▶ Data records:

-=-=-=-=-

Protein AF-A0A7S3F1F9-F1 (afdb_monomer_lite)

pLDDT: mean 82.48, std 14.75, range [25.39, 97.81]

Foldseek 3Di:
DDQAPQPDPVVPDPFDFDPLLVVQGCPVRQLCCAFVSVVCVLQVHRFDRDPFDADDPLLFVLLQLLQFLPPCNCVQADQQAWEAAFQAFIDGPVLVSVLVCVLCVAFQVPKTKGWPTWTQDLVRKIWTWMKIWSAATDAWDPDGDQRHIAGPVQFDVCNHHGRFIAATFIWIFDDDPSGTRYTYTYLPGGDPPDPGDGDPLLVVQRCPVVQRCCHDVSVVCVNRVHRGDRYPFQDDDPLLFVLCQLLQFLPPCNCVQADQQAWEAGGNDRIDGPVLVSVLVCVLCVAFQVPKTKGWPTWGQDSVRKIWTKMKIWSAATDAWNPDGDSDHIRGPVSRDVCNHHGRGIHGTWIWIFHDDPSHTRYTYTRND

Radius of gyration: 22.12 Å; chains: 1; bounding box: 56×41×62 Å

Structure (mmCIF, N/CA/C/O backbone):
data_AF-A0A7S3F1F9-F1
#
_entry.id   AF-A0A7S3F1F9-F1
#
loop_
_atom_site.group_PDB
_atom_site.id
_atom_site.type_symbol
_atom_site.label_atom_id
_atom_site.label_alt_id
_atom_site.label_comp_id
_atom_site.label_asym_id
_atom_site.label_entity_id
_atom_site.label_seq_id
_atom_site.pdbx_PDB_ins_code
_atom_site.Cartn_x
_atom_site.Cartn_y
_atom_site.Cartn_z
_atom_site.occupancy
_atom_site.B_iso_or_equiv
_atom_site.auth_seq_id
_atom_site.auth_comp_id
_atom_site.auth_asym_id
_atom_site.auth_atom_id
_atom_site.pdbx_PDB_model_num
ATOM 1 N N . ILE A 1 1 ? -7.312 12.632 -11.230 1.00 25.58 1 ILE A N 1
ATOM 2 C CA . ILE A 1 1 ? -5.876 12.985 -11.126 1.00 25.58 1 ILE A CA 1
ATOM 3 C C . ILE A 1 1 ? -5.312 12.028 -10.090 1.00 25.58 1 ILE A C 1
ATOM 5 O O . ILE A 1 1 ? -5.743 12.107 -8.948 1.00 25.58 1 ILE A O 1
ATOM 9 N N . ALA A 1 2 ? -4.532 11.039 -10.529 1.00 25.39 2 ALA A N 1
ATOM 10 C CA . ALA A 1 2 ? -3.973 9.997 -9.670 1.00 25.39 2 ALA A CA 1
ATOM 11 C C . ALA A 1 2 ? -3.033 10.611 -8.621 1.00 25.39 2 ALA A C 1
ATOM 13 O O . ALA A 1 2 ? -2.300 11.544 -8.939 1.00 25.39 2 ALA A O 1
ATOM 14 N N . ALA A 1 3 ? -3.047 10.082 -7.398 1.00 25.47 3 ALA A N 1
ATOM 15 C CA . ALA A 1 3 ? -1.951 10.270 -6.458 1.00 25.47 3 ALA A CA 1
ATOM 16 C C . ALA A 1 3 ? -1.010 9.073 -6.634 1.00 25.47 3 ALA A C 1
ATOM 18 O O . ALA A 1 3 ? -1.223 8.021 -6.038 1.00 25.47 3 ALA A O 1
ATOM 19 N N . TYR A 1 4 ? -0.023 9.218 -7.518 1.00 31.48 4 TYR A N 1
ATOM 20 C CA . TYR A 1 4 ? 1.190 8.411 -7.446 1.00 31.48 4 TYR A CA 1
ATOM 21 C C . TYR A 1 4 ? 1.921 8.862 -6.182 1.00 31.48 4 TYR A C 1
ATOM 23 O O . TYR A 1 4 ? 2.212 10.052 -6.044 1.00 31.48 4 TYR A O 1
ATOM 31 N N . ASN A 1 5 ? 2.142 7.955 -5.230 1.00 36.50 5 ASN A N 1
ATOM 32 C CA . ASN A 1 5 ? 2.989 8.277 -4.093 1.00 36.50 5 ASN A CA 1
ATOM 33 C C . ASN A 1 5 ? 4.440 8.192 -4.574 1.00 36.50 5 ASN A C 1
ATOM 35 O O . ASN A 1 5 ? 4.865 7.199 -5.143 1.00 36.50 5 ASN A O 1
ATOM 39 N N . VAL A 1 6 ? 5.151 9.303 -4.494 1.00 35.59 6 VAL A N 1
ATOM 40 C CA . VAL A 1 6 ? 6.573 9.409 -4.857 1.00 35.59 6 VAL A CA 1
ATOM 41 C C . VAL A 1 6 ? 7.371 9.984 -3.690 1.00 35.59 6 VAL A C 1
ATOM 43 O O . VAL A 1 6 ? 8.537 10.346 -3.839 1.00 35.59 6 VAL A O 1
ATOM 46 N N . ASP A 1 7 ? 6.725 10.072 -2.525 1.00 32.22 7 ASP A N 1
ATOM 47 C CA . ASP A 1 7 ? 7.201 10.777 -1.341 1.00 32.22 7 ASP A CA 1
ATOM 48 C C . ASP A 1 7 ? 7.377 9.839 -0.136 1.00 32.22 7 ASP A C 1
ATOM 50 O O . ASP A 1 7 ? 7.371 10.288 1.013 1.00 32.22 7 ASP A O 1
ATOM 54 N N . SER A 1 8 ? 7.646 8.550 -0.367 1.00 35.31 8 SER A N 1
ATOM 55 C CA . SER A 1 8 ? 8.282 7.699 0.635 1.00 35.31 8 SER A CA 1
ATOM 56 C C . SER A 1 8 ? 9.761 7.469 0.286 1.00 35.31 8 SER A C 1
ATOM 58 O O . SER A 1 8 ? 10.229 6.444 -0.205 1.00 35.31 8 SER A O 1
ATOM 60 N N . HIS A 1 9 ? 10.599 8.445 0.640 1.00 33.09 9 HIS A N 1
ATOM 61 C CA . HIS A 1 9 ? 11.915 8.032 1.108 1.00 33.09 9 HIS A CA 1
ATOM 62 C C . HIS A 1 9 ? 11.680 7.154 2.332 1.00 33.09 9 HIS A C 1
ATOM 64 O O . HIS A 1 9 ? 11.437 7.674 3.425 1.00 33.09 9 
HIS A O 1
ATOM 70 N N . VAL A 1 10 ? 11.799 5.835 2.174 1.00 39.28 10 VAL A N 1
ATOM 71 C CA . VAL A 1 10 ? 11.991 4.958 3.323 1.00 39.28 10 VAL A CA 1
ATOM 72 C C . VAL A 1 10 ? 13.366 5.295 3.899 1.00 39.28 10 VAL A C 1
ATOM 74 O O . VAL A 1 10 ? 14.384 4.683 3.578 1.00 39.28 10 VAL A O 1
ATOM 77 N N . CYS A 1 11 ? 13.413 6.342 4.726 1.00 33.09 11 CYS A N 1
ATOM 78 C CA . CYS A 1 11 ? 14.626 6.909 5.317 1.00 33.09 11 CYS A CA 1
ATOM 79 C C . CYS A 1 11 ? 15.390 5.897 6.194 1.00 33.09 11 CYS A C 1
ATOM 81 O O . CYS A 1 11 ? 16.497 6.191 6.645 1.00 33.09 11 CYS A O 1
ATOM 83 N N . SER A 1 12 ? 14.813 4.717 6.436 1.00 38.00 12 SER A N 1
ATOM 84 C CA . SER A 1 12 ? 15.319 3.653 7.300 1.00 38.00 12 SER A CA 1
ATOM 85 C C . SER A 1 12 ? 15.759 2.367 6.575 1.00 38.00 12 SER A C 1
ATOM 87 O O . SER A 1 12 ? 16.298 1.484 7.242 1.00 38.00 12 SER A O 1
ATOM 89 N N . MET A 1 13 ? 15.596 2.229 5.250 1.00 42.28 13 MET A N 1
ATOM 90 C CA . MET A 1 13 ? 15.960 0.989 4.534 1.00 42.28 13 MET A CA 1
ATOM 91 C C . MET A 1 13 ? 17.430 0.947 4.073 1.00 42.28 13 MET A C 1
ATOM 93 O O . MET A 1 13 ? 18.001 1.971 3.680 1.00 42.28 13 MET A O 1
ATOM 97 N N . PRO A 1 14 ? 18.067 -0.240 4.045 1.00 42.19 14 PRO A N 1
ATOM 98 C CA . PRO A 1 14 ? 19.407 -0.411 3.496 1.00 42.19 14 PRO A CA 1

-=-=-=-=-

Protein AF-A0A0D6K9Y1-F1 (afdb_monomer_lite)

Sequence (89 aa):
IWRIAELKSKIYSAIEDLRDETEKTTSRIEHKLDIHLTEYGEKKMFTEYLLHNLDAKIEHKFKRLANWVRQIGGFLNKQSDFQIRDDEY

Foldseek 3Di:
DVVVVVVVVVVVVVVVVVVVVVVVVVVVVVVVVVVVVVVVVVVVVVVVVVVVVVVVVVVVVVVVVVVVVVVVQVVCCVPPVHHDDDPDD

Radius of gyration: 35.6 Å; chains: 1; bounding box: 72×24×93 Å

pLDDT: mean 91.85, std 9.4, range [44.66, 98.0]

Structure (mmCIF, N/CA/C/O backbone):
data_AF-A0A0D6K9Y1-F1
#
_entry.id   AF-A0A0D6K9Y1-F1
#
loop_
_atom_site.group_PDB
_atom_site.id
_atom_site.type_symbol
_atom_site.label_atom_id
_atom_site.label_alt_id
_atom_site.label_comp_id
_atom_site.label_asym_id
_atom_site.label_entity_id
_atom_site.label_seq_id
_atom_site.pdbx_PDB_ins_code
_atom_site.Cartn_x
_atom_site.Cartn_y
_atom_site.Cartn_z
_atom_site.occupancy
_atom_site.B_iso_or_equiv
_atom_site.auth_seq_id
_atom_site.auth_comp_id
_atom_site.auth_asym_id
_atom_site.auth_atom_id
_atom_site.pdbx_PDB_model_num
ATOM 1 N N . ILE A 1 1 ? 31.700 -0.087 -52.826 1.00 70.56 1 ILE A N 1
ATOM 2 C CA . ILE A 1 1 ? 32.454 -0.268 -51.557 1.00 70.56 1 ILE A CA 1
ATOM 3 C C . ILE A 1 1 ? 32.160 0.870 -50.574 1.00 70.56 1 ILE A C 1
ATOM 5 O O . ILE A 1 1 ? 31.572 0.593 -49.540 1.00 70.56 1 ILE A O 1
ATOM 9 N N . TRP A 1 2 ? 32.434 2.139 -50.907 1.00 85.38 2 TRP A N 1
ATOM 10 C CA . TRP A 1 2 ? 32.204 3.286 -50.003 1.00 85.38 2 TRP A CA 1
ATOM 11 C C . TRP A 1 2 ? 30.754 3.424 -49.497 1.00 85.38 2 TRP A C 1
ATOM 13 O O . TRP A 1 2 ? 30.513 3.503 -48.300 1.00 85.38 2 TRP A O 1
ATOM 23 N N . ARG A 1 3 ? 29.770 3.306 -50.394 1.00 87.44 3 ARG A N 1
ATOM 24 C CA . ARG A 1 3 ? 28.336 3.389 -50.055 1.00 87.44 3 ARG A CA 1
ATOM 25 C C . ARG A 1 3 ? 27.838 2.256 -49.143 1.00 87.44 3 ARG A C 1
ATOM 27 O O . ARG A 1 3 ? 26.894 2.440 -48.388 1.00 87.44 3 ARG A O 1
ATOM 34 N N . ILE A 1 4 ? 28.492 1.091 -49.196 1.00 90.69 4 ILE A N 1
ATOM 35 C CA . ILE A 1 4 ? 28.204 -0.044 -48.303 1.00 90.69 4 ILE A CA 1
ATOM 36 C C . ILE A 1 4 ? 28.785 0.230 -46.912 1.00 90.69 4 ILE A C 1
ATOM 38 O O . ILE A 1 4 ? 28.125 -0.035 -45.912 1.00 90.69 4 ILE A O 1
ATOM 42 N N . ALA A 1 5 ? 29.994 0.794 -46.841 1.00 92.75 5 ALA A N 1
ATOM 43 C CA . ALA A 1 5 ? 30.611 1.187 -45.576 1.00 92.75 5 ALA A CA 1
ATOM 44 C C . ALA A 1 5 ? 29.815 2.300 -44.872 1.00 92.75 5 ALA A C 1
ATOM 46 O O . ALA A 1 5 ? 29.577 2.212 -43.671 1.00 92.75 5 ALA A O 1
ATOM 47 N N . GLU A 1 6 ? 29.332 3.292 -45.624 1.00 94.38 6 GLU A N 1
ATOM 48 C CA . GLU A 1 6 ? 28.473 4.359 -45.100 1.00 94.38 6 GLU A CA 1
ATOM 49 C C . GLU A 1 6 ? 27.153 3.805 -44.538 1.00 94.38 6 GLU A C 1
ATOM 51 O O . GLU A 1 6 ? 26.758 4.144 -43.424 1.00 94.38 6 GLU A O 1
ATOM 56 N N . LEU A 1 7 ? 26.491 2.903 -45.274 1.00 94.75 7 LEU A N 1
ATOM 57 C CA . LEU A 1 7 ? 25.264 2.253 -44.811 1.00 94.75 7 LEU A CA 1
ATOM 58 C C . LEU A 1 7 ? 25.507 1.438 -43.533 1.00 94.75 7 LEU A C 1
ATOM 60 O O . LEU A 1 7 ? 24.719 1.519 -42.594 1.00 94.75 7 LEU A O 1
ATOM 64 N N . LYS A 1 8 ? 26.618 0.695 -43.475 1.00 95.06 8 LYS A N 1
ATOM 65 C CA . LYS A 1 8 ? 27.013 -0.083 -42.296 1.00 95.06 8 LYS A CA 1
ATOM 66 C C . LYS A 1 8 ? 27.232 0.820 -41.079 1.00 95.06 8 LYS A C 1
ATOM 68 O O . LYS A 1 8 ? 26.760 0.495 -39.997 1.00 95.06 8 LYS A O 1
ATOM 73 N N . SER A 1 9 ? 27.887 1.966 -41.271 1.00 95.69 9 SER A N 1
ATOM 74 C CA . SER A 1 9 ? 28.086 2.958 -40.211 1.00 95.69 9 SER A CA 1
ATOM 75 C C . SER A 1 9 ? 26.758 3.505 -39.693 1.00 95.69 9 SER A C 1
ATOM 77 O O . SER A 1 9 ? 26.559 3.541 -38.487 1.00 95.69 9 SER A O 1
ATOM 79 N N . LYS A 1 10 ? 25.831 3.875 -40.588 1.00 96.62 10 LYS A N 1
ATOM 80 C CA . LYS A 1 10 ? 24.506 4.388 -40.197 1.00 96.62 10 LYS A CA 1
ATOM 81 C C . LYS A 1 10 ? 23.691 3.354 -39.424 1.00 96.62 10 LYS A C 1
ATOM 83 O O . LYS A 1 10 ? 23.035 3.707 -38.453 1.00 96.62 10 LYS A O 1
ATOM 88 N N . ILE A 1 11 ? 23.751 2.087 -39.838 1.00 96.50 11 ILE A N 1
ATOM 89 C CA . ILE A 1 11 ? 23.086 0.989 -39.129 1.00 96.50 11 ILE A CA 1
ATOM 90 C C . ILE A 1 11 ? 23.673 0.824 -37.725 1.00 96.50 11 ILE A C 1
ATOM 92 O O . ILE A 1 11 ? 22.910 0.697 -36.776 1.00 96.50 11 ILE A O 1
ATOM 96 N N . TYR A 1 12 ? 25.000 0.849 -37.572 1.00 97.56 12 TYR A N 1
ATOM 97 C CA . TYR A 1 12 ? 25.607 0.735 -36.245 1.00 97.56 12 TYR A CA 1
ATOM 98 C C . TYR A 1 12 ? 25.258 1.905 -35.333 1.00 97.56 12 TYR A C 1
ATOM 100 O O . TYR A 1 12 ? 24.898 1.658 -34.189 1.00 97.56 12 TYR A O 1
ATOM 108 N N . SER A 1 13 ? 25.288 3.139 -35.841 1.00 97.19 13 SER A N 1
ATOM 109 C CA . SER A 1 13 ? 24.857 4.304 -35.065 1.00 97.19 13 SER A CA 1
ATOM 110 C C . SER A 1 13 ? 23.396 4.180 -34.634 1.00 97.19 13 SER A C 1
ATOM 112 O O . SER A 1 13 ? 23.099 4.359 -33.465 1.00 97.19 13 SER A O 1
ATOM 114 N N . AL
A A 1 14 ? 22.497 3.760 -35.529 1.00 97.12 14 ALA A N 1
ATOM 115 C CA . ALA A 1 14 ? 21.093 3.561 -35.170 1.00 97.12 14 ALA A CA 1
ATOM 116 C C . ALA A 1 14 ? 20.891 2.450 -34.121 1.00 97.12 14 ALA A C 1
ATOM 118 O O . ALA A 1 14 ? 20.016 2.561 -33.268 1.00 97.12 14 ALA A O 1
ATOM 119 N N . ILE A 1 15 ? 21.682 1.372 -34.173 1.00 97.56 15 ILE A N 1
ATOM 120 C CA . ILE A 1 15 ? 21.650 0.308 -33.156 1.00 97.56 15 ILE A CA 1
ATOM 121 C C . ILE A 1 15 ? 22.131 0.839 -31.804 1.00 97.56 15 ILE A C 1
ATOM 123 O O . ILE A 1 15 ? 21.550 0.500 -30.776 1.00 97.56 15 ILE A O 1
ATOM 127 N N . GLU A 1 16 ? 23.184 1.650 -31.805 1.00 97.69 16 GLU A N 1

-=-=-=-=-

▶ What is needed:
Nothing should appear in the answer except the lines above from the line with "ATOM 116 C C" through the line with "ATOM 123 O O", both included, written out exactly.

▶ Result of this exercise:
ATOM 116 C C . ALA A 1 14 ? 20.891 2.450 -34.121 1.00 97.12 14 ALA A C 1
ATOM 118 O O . ALA A 1 14 ? 20.016 2.561 -33.268 1.00 97.12 14 ALA A O 1
ATOM 119 N N . ILE A 1 15 ? 21.682 1.372 -34.173 1.00 97.56 15 ILE A N 1
ATOM 120 C CA . ILE A 1 15 ? 21.650 0.308 -33.156 1.00 97.56 15 ILE A CA 1
ATOM 121 C C . ILE A 1 15 ? 22.131 0.839 -31.804 1.00 97.56 15 ILE A C 1
ATOM 123 O O . ILE A 1 15 ? 21.550 0.500 -30.776 1.00 97.56 15 ILE A O 1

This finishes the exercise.